As Foreign Secretary, Hunt demonstrated keenly his willingness to be obedient.  He parroted Pompeo’s words on the ludicrous false flag attack on oil tankers in Gulf of Oman and he ordered the Royal Navy to use military force to detain an Iranian oil tanker and its crew near Gibraltar under the false pretext of a breach of EU sanctions against Syria, the tanker’s destination.  The latter event’s stated reason was a fabrication; Hunt merely acted on orders from Pompeo who desired action as part of the US government’s attempt to start a war against Iran.

The Foreign Office denied two Russian TV stations, RT and Sputnik, access to an international media conference on “media freedom” in London.  Both stations supported Julian Assange and Edward Snowden who are wanted by the US government for exposing war crimes by the US military.  No journalists or broadcasters from Venezuela were invited to the conference; the US government does not recognise the democratically elected Venezuelan government and it allowed an associate of terrorist Juan Guaido to forcibly occupy the country’s embassy in Washington.

Without a ministerial position in the final months of Theresa May’s government Johnson’s displays of servitude were less noticeable recently.  When Foreign Secretary he gushed praise for Trump and the admiration was returned.  Both observed mutual usefulness in attaining financial goals through the consequences of Brexit.  However, both were and are aware that one of them is useful as management and the other is useful as dogsbody.  During his visit to UK in 2018 Trump said “he’s [Johnson] been saying very good things about me as president.  I think he thinks I’m doing a good job.  I am doing a great job.”  Johnson received tactical advice from former Trump advisor Steve Bannon.

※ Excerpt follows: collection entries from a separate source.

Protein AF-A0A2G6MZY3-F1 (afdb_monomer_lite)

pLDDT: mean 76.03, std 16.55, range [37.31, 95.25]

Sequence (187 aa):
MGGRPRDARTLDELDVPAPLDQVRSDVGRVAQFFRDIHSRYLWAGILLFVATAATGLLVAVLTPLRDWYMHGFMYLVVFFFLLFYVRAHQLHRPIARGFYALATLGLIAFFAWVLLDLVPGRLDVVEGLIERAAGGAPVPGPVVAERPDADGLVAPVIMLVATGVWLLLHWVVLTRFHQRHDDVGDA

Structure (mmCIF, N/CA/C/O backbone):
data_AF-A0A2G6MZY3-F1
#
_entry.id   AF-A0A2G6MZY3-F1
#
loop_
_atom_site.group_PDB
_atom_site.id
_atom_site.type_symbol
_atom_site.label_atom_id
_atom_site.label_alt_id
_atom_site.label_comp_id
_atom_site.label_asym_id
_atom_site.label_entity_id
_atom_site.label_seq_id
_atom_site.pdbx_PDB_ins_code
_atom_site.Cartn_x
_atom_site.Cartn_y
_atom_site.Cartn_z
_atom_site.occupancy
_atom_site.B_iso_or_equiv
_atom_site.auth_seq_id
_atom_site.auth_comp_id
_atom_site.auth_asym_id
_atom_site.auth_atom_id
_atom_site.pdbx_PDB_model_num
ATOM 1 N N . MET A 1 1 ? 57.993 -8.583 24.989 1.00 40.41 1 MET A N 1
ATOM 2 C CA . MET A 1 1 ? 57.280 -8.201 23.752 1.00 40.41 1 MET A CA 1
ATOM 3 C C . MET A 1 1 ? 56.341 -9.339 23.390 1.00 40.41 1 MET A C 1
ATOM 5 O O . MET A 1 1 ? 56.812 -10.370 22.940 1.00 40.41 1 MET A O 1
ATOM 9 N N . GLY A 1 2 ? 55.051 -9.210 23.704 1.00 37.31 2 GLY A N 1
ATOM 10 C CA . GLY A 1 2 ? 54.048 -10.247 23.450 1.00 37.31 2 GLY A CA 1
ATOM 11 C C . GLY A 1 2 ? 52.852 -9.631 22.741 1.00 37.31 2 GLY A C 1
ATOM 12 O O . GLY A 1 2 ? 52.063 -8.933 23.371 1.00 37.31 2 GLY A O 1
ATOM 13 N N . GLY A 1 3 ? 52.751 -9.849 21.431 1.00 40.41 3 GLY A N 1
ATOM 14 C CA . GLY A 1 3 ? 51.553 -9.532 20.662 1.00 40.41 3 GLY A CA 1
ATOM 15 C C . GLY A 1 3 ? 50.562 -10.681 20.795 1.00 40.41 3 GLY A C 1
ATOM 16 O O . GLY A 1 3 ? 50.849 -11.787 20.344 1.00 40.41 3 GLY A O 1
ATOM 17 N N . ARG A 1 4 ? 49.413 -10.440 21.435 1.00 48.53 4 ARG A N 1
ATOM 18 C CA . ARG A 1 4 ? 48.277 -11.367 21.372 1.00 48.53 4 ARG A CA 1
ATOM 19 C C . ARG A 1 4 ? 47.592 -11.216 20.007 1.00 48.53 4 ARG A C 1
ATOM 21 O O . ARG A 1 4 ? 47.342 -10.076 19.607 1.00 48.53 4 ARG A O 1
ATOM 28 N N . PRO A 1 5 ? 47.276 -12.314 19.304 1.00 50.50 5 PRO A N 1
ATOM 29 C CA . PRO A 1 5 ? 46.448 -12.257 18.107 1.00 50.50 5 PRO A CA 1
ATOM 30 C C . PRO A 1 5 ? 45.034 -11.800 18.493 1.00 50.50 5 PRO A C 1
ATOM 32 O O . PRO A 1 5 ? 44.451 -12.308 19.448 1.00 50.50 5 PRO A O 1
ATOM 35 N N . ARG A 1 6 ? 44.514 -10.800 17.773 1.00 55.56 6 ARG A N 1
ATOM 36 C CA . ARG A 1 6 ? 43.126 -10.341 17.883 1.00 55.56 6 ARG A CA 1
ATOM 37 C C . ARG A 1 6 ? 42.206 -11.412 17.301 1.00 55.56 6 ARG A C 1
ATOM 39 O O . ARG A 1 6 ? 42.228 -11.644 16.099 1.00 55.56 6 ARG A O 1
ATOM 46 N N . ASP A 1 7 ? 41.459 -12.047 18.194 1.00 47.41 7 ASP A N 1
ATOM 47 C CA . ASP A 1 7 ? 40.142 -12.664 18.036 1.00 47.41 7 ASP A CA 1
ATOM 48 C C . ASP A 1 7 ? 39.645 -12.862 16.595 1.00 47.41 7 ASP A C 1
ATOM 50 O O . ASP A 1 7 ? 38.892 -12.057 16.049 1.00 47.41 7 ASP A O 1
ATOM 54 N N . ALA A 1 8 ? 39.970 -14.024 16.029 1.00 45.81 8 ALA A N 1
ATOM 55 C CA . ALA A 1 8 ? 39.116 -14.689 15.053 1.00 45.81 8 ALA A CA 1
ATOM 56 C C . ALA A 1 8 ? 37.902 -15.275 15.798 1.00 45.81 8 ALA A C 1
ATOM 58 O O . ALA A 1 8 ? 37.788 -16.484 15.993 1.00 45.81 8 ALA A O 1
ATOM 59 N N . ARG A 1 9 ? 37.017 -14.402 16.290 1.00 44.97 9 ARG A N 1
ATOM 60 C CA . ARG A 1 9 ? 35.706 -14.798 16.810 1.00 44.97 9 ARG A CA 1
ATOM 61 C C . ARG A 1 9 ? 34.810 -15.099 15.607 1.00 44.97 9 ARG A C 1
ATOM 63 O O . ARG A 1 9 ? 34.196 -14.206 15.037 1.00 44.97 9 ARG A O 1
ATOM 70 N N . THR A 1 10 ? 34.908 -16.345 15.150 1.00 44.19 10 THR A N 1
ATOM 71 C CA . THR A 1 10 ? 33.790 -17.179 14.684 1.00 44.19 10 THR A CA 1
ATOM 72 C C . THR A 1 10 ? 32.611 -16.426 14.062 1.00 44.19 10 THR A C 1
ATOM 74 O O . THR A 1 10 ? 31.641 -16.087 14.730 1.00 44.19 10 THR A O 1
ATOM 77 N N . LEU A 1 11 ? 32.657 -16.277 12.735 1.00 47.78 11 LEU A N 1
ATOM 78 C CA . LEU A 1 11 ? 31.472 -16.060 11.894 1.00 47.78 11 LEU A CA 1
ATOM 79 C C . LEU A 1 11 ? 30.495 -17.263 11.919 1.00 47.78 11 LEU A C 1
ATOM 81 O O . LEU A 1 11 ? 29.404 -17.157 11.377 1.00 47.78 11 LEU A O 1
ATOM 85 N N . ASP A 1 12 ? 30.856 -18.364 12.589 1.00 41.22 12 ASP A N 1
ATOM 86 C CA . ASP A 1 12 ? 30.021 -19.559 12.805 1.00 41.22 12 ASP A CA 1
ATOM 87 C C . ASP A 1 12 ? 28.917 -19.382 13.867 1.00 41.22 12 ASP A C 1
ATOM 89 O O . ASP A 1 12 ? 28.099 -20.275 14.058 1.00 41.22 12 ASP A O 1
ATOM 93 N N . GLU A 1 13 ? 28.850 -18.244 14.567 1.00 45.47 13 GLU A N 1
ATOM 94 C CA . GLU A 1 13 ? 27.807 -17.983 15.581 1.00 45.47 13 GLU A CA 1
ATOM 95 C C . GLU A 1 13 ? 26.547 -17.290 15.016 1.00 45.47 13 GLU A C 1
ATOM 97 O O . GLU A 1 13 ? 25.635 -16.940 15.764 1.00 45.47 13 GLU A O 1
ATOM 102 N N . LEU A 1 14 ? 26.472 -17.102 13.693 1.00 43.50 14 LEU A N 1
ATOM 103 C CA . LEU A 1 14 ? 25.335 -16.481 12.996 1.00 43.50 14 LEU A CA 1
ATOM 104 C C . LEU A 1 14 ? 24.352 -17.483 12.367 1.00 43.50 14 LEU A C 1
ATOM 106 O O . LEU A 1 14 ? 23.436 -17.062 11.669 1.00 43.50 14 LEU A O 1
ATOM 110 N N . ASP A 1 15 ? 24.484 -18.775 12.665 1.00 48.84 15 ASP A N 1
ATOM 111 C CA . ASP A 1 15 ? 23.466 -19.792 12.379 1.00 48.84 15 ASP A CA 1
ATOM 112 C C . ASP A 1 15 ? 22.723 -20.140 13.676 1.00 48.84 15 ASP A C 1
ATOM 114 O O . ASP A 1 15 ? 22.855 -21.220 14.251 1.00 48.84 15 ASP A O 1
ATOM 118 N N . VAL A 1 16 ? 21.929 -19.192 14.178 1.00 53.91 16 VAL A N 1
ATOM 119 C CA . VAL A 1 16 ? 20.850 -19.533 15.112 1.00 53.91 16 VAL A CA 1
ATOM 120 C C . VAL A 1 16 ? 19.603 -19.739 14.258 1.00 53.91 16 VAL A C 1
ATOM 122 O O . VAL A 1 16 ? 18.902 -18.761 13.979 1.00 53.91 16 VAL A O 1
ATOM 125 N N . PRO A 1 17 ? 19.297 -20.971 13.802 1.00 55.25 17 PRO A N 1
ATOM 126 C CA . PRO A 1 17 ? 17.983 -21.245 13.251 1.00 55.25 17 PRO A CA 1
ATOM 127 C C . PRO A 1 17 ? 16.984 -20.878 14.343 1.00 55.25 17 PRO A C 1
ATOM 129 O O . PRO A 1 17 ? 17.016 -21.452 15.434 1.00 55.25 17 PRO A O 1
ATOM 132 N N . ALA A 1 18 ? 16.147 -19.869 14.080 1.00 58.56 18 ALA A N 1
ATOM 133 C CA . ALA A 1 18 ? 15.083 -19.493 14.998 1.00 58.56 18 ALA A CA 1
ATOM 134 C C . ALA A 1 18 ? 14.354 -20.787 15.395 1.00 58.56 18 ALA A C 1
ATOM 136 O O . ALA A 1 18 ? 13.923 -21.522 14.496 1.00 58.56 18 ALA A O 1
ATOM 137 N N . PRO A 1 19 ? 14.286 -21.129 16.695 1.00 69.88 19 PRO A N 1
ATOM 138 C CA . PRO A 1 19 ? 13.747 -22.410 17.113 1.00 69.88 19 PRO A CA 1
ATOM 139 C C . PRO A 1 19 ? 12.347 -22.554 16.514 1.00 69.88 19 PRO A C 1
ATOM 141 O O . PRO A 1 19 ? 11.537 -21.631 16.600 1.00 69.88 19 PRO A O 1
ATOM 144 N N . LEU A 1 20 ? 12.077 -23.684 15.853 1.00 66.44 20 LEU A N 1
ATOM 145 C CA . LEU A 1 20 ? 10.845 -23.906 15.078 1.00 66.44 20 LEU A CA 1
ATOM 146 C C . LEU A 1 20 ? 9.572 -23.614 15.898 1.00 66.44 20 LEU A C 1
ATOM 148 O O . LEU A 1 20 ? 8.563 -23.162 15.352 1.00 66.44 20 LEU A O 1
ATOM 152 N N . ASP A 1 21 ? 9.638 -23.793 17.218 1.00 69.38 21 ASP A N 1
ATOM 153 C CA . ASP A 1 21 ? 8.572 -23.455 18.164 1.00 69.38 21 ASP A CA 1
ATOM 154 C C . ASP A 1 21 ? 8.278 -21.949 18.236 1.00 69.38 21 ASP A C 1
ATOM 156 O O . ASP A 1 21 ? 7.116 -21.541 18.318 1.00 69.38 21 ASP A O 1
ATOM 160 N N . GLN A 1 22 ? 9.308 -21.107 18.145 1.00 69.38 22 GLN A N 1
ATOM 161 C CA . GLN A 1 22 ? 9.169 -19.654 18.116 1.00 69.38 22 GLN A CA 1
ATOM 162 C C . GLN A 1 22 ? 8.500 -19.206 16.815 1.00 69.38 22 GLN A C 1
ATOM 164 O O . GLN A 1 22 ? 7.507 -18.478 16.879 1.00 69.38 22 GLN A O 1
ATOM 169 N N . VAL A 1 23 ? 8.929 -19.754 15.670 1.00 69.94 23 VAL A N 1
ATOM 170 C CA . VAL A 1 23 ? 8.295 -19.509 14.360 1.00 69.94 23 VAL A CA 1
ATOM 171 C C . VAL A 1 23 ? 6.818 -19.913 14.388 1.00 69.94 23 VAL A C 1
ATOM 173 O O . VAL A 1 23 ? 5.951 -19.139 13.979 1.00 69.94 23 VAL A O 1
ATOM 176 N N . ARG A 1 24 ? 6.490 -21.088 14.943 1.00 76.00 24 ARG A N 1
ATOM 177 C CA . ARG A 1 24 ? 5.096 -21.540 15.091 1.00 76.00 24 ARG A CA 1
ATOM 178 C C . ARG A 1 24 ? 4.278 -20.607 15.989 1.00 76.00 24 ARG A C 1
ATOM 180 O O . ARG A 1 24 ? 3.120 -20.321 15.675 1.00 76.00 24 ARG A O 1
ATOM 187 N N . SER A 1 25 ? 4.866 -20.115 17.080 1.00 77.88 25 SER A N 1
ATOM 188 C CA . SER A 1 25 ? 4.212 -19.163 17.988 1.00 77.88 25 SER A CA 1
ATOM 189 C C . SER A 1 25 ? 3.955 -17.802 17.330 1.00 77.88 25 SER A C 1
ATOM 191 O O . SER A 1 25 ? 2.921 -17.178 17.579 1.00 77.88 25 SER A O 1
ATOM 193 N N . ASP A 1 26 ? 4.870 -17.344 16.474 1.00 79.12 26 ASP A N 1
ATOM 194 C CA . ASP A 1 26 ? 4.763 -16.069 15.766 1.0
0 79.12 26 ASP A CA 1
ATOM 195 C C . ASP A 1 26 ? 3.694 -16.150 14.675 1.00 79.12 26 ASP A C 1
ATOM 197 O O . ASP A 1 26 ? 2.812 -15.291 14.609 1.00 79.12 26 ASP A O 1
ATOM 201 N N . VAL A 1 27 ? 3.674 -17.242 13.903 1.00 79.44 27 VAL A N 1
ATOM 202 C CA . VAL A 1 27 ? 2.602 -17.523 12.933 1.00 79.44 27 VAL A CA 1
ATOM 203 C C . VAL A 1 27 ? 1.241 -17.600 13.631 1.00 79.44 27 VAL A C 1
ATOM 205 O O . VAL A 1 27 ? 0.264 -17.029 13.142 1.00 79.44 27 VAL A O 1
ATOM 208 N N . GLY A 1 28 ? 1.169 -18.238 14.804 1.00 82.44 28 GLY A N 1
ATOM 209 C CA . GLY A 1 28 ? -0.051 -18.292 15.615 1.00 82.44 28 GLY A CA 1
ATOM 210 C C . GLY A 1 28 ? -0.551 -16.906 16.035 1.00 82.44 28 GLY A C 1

Pointedly, Johnson declined to support (former) British ambassador to USA Kim Darroch who received a torrent of abuse from Trump following the leak of e-mails Darroch had sent that were critical of Trump.  Darroch resigned due to lack of support for him from the UK government.

There is a Trump fan club in the Tory party waiting to accept cabinet positions.

As soon as Trump was elected Iain Duncan-Smith, former chief of DWP Social Murder, spoke excitedly about the Special Relationship: “Brexit means we are now freer to make arrangements.”

Etonian Jacob Rees-Mogg expressed his full support for Trump often, including compliance with Trump’s verbal attack on the Mayor of London: I think what the Mayor of London said was deeply disgraceful.  Mr Trump is the democratically elected president of our closest ally.  I think that Mr Khan demeans his office and demeans the nation.  What he has said is quite wrong and deeply improper.  So I think for the president to hit back and say he’s a failed mayor of London, which is true, is fair enough.  So I’m backing Mr Trump in this row.”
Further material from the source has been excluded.